WHAT IS EXPECTED: From the data below, return the exact lines starting at the line containing "ATOM 138 N N" and ending at the line containing "ATOM 145 N N", both included, and nothing else.

DATA FOR THIS EXERCISE:
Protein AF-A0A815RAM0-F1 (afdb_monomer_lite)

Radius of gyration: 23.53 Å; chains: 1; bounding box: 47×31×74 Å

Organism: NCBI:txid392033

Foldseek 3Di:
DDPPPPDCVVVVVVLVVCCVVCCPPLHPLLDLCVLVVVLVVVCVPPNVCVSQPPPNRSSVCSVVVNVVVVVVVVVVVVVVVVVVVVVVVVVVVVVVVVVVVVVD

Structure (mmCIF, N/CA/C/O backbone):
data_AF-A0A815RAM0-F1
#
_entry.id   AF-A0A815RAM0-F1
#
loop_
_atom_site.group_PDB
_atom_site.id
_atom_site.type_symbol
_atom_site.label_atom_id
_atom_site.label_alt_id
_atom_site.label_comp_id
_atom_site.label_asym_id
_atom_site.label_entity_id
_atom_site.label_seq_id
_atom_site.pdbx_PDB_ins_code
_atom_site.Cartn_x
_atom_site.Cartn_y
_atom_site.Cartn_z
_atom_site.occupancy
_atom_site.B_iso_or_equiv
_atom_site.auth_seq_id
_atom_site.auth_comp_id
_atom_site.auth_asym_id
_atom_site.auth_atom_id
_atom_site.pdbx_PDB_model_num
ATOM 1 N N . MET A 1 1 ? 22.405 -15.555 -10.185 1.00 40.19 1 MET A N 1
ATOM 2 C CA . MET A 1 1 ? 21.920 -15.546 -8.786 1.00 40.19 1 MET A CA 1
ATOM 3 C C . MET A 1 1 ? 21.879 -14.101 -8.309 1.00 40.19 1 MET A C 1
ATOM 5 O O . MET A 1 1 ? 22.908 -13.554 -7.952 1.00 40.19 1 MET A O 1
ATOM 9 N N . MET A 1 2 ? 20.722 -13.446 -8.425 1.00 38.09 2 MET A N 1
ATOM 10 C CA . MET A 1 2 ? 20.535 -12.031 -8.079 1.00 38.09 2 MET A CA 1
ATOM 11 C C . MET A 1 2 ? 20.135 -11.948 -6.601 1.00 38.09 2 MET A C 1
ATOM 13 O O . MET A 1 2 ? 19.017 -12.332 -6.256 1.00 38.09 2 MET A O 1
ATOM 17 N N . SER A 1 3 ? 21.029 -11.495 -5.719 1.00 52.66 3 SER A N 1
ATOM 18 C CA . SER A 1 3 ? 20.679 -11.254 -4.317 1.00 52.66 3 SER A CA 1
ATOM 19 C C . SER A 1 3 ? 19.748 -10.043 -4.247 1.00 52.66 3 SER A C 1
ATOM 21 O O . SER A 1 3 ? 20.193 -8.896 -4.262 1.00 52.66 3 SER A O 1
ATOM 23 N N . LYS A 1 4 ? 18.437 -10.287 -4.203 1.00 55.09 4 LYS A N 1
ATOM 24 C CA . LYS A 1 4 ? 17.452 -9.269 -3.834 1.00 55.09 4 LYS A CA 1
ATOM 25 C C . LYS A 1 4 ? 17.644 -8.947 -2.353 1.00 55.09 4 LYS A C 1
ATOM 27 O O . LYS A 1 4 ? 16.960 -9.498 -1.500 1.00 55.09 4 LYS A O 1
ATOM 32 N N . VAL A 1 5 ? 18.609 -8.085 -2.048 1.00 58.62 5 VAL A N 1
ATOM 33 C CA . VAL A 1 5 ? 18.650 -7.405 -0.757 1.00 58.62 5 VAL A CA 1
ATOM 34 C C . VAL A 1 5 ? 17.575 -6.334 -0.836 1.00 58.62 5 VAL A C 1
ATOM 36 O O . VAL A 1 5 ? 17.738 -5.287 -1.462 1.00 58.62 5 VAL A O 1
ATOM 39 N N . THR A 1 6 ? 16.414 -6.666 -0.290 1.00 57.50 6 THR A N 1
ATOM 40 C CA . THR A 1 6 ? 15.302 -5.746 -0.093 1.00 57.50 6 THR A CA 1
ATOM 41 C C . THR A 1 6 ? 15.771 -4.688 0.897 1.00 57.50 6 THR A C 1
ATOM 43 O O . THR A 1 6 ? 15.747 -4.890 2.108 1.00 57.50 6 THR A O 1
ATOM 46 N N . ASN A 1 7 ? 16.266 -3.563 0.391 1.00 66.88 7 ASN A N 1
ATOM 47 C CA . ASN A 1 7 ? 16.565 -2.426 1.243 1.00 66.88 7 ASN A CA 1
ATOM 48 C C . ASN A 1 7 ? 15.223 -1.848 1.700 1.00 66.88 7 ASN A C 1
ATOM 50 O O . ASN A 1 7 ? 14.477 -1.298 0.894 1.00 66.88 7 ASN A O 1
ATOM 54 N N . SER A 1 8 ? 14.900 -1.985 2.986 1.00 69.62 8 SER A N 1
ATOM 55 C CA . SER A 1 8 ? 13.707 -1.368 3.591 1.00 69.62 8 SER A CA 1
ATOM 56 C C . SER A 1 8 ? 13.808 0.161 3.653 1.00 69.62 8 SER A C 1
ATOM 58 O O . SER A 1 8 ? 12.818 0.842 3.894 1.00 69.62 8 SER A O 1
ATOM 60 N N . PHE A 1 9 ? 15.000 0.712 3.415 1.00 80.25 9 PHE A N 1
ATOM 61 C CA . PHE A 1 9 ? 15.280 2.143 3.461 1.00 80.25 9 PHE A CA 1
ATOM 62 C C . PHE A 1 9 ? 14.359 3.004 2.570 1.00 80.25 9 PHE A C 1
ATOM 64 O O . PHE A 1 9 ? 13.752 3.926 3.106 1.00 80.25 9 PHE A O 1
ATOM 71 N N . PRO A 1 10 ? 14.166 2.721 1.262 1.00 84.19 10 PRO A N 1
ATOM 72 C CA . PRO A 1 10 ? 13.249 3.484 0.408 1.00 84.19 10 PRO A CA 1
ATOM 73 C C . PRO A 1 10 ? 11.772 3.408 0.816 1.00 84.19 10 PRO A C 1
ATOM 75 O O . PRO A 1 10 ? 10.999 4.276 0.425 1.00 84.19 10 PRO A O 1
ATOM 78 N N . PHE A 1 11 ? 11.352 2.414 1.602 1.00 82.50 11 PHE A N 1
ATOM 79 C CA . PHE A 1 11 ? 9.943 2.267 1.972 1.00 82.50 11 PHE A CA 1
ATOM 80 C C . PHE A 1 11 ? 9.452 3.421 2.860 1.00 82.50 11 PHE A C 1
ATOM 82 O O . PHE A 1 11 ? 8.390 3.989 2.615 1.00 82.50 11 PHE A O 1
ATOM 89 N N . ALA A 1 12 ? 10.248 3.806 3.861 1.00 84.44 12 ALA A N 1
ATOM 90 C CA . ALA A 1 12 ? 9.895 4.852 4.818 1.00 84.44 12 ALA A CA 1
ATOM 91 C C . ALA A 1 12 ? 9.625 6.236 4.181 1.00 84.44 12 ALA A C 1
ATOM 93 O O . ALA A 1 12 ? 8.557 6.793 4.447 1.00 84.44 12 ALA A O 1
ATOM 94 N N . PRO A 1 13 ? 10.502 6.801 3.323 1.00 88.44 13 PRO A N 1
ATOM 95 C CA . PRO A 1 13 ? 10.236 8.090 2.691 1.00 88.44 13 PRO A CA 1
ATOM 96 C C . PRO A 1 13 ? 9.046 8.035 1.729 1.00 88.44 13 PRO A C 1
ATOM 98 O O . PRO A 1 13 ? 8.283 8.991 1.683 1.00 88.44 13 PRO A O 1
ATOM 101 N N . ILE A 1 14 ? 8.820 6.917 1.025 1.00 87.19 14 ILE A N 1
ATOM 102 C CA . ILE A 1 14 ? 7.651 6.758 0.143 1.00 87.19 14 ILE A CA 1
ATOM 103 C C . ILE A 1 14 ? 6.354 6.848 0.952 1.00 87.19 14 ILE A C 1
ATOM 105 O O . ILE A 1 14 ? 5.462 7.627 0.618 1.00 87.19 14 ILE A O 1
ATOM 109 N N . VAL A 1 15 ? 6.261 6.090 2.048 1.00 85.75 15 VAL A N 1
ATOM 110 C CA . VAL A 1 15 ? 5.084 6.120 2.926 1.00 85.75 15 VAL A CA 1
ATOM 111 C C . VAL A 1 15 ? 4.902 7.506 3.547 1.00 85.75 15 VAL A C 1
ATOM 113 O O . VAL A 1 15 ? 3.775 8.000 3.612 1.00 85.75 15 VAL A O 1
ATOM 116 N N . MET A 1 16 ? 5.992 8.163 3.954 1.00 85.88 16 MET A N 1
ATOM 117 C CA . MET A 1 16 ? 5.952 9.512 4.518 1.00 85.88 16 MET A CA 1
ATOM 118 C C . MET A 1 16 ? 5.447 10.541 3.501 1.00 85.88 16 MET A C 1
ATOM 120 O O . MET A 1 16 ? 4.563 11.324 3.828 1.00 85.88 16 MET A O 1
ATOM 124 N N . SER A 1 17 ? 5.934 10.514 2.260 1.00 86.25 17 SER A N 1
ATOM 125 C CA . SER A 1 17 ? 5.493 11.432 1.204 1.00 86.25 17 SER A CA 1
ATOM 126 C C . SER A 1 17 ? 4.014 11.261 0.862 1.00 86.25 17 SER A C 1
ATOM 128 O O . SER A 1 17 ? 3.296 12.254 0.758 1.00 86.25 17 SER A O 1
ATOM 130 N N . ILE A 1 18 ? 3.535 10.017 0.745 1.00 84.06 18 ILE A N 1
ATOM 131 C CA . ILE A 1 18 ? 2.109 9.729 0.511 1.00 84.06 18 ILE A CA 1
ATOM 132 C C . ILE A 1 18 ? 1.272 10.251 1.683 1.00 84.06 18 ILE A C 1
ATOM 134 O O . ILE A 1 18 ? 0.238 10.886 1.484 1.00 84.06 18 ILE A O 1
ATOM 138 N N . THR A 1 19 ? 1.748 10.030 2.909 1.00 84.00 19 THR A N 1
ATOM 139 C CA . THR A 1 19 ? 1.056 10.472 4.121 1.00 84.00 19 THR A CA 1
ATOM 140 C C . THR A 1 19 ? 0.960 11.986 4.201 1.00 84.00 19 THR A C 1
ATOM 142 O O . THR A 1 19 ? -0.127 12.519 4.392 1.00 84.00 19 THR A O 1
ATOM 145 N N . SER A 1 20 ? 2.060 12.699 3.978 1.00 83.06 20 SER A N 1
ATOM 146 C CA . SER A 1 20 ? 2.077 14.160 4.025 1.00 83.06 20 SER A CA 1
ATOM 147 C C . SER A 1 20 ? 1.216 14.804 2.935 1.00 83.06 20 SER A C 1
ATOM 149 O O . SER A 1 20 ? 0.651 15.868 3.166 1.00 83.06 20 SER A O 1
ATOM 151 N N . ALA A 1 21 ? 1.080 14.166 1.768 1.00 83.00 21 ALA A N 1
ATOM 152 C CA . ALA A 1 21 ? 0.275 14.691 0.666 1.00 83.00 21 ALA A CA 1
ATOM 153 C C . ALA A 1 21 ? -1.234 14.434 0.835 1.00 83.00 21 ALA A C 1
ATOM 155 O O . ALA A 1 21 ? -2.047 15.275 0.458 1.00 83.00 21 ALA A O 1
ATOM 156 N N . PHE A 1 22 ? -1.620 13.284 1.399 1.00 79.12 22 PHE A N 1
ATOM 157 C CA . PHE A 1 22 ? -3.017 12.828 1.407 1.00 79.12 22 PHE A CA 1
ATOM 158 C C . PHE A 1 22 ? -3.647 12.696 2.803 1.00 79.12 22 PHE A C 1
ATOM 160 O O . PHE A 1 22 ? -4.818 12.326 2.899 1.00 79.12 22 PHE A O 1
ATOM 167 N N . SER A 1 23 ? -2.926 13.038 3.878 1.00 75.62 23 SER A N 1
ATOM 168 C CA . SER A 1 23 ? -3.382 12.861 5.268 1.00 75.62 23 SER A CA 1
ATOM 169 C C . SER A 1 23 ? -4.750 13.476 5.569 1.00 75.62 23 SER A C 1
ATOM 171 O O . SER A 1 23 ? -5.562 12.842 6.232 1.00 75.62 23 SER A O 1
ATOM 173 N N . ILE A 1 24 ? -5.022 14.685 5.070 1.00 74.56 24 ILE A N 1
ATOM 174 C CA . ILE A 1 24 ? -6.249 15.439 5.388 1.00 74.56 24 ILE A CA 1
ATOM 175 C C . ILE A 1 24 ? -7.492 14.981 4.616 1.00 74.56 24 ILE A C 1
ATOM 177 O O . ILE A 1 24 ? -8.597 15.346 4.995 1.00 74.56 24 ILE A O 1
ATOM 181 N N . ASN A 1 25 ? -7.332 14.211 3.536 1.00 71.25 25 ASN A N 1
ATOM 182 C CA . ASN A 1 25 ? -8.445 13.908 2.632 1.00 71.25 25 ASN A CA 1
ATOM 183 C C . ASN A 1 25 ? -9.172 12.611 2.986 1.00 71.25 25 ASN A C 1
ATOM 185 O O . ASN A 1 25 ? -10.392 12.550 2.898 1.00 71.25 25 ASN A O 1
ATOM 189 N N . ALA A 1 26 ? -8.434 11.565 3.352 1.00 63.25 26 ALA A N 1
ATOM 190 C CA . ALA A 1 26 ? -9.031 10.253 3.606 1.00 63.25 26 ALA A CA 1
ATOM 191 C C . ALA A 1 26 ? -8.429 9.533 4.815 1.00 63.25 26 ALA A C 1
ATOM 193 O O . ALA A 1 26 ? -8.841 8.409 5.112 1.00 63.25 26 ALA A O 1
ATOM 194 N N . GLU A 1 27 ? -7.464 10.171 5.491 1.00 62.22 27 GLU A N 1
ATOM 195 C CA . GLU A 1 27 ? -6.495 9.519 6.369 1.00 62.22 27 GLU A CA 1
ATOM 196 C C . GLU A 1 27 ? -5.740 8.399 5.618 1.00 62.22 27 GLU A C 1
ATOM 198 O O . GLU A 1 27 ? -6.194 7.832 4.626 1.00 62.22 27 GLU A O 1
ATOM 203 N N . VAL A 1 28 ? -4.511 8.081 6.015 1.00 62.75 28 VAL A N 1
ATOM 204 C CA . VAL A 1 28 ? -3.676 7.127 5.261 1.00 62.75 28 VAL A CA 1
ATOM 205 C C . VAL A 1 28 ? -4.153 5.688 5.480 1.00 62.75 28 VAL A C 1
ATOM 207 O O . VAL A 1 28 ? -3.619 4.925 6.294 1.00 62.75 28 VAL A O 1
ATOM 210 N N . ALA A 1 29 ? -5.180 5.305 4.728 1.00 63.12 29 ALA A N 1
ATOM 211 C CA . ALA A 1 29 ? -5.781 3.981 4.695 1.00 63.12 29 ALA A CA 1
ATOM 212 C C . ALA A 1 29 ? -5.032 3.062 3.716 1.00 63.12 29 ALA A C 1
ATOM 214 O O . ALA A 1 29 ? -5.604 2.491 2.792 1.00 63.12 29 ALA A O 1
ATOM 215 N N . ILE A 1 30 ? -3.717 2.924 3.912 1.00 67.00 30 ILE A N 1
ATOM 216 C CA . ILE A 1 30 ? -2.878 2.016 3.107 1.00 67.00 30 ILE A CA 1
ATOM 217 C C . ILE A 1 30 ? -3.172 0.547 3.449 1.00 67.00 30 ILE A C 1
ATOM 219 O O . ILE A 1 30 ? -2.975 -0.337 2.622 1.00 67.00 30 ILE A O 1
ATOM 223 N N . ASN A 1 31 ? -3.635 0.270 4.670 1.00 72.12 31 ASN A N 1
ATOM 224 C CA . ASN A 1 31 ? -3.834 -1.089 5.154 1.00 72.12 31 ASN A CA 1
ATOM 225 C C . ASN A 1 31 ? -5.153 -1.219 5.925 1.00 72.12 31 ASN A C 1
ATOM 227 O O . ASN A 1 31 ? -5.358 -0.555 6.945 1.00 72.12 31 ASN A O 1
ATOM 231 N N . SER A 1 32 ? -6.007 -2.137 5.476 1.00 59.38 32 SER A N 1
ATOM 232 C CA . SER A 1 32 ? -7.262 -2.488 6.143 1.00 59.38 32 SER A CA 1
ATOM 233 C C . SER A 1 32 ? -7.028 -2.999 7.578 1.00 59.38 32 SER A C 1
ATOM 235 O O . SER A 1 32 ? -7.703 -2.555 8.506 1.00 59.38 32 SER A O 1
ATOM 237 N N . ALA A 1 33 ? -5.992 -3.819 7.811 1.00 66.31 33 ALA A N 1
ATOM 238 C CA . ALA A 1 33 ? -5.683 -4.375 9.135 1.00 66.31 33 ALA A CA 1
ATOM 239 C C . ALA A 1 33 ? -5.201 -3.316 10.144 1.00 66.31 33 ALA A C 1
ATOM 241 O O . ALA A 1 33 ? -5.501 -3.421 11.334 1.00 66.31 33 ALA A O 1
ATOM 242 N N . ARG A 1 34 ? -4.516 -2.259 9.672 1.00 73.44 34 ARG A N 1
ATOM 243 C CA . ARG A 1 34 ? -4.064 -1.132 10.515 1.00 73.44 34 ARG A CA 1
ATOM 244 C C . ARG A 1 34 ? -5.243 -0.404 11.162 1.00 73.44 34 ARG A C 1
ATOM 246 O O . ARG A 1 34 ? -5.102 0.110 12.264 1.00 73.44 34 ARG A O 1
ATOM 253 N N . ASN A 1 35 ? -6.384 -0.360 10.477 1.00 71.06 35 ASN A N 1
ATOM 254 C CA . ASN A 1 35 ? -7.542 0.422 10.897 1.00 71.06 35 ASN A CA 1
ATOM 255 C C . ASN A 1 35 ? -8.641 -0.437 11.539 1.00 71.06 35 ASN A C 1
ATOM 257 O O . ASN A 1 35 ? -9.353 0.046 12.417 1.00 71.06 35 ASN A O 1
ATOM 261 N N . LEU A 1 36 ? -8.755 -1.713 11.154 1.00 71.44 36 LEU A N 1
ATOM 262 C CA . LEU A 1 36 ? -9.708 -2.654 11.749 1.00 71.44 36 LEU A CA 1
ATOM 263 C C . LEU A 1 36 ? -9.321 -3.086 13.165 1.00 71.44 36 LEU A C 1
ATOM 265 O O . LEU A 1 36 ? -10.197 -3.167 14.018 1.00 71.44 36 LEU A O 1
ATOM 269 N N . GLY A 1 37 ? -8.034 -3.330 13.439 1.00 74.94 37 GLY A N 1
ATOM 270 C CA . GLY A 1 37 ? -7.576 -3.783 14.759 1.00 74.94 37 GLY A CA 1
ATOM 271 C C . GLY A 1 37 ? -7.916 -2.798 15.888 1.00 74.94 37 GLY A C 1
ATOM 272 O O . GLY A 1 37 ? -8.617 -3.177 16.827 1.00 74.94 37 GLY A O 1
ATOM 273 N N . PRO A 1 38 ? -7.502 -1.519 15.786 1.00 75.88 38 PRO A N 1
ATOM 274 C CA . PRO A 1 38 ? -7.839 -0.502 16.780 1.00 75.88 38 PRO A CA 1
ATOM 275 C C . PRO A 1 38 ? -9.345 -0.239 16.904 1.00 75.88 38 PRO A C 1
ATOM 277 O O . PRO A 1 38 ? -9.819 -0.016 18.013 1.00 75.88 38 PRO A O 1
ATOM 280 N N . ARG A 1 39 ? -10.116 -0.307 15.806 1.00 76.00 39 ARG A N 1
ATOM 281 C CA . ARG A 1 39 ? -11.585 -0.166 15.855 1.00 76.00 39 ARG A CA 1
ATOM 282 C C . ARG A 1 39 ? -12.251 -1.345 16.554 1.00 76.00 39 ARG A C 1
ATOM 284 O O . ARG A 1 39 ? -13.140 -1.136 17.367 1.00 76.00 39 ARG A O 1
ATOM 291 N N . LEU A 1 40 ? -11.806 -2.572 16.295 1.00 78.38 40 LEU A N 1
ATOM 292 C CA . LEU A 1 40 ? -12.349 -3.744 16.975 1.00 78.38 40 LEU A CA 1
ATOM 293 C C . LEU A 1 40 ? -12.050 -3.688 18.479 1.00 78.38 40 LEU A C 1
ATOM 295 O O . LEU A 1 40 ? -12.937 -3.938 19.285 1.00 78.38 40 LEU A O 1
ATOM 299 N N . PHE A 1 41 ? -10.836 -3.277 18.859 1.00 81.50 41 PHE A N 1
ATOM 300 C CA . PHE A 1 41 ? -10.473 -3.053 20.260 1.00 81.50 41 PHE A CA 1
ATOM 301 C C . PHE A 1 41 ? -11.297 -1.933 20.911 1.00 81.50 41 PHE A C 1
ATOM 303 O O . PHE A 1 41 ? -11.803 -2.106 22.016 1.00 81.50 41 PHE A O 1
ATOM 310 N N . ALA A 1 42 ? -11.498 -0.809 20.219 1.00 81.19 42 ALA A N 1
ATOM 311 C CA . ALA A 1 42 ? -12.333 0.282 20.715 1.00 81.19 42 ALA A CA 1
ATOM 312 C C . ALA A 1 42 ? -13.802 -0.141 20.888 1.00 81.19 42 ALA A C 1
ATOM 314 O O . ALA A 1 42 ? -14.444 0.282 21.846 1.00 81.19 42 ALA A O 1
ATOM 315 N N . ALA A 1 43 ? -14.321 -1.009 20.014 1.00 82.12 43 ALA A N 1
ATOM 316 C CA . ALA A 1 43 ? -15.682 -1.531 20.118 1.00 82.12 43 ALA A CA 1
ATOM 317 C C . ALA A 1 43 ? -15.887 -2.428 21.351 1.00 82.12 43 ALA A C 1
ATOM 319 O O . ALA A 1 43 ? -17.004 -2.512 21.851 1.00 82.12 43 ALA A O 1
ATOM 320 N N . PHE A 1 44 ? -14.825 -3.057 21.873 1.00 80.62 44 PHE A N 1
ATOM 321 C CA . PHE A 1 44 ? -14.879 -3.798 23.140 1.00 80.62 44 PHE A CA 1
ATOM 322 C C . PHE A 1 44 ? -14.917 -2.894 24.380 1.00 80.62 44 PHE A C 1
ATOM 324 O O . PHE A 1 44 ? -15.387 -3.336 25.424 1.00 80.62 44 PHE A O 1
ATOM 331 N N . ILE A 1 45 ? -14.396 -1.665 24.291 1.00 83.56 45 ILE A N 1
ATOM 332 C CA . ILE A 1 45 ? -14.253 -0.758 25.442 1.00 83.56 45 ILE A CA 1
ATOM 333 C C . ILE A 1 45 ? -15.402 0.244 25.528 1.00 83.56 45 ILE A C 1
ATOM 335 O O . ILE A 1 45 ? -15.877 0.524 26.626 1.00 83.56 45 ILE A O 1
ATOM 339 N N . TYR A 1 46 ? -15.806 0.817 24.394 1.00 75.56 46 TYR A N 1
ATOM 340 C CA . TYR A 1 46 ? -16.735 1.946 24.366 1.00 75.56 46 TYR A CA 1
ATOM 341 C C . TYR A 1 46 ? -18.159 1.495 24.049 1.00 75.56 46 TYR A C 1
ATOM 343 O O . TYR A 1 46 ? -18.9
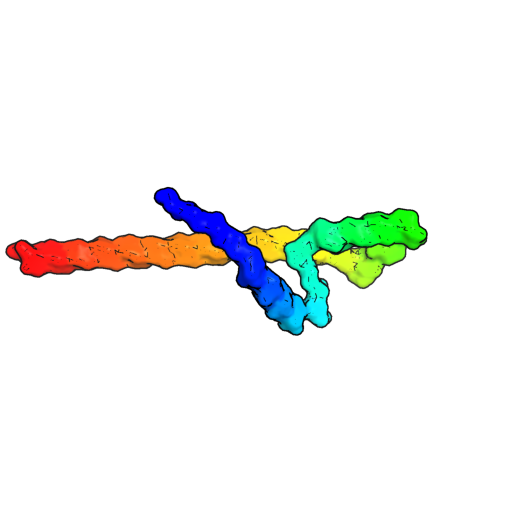99 1.530 24.936 1.00 75.56 46 TYR A O 1
ATOM 351 N N . ASP A 1 47 ? -18.419 1.059 22.817 1.00 77.62 47 ASP A N 1
ATOM 352 C CA . ASP A 1 47 ? -19.605 0.307 22.389 1.00 77.62 47 ASP A CA 1
ATOM 353 C C . ASP A 1 47 ? -19.475 0.023 20.880 1.00 77.62 47 ASP A C 1
ATOM 355 O O . ASP A 1 47 ? -18.791 0.750 20.151 1.00 77.62 47 ASP A O 1
ATOM 359 N N . TRP A 1 48 ? -20.161 -0.999 20.371 1.00 73.12 48 TRP A N 1
ATOM 360 C CA . TRP A 1 48 ? -20.139 -1.324 18.942 1.00 73.12 48 TRP A CA 1
ATOM 361 C C . TRP A 1 48 ? -20.790 -0.225 18.087 1.00 73.12 48 TRP A C 1
ATOM 363 O O . TRP A 1 48 ? -20.288 0.116 17.013 1.00 73.12 48 TRP A O 1
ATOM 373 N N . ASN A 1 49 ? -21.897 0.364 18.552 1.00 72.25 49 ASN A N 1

WRITTEN RESPONSE:
ATOM 138 N N . THR A 1 19 ? 1.748 10.030 2.909 1.00 84.00 19 THR A N 1
ATOM 139 C CA . THR A 1 19 ? 1.056 10.472 4.121 1.00 84.00 19 THR A CA 1
ATOM 140 C C . THR A 1 19 ? 0.960 11.986 4.201 1.00 84.00 19 THR A C 1
ATOM 142 O O . THR A 1 19 ? -0.127 12.519 4.392 1.00 84.00 19 THR A O 1
ATOM 145 N N . SER A 1 20 ? 2.060 12.699 3.978 1.00 83.06 20 SER A N 1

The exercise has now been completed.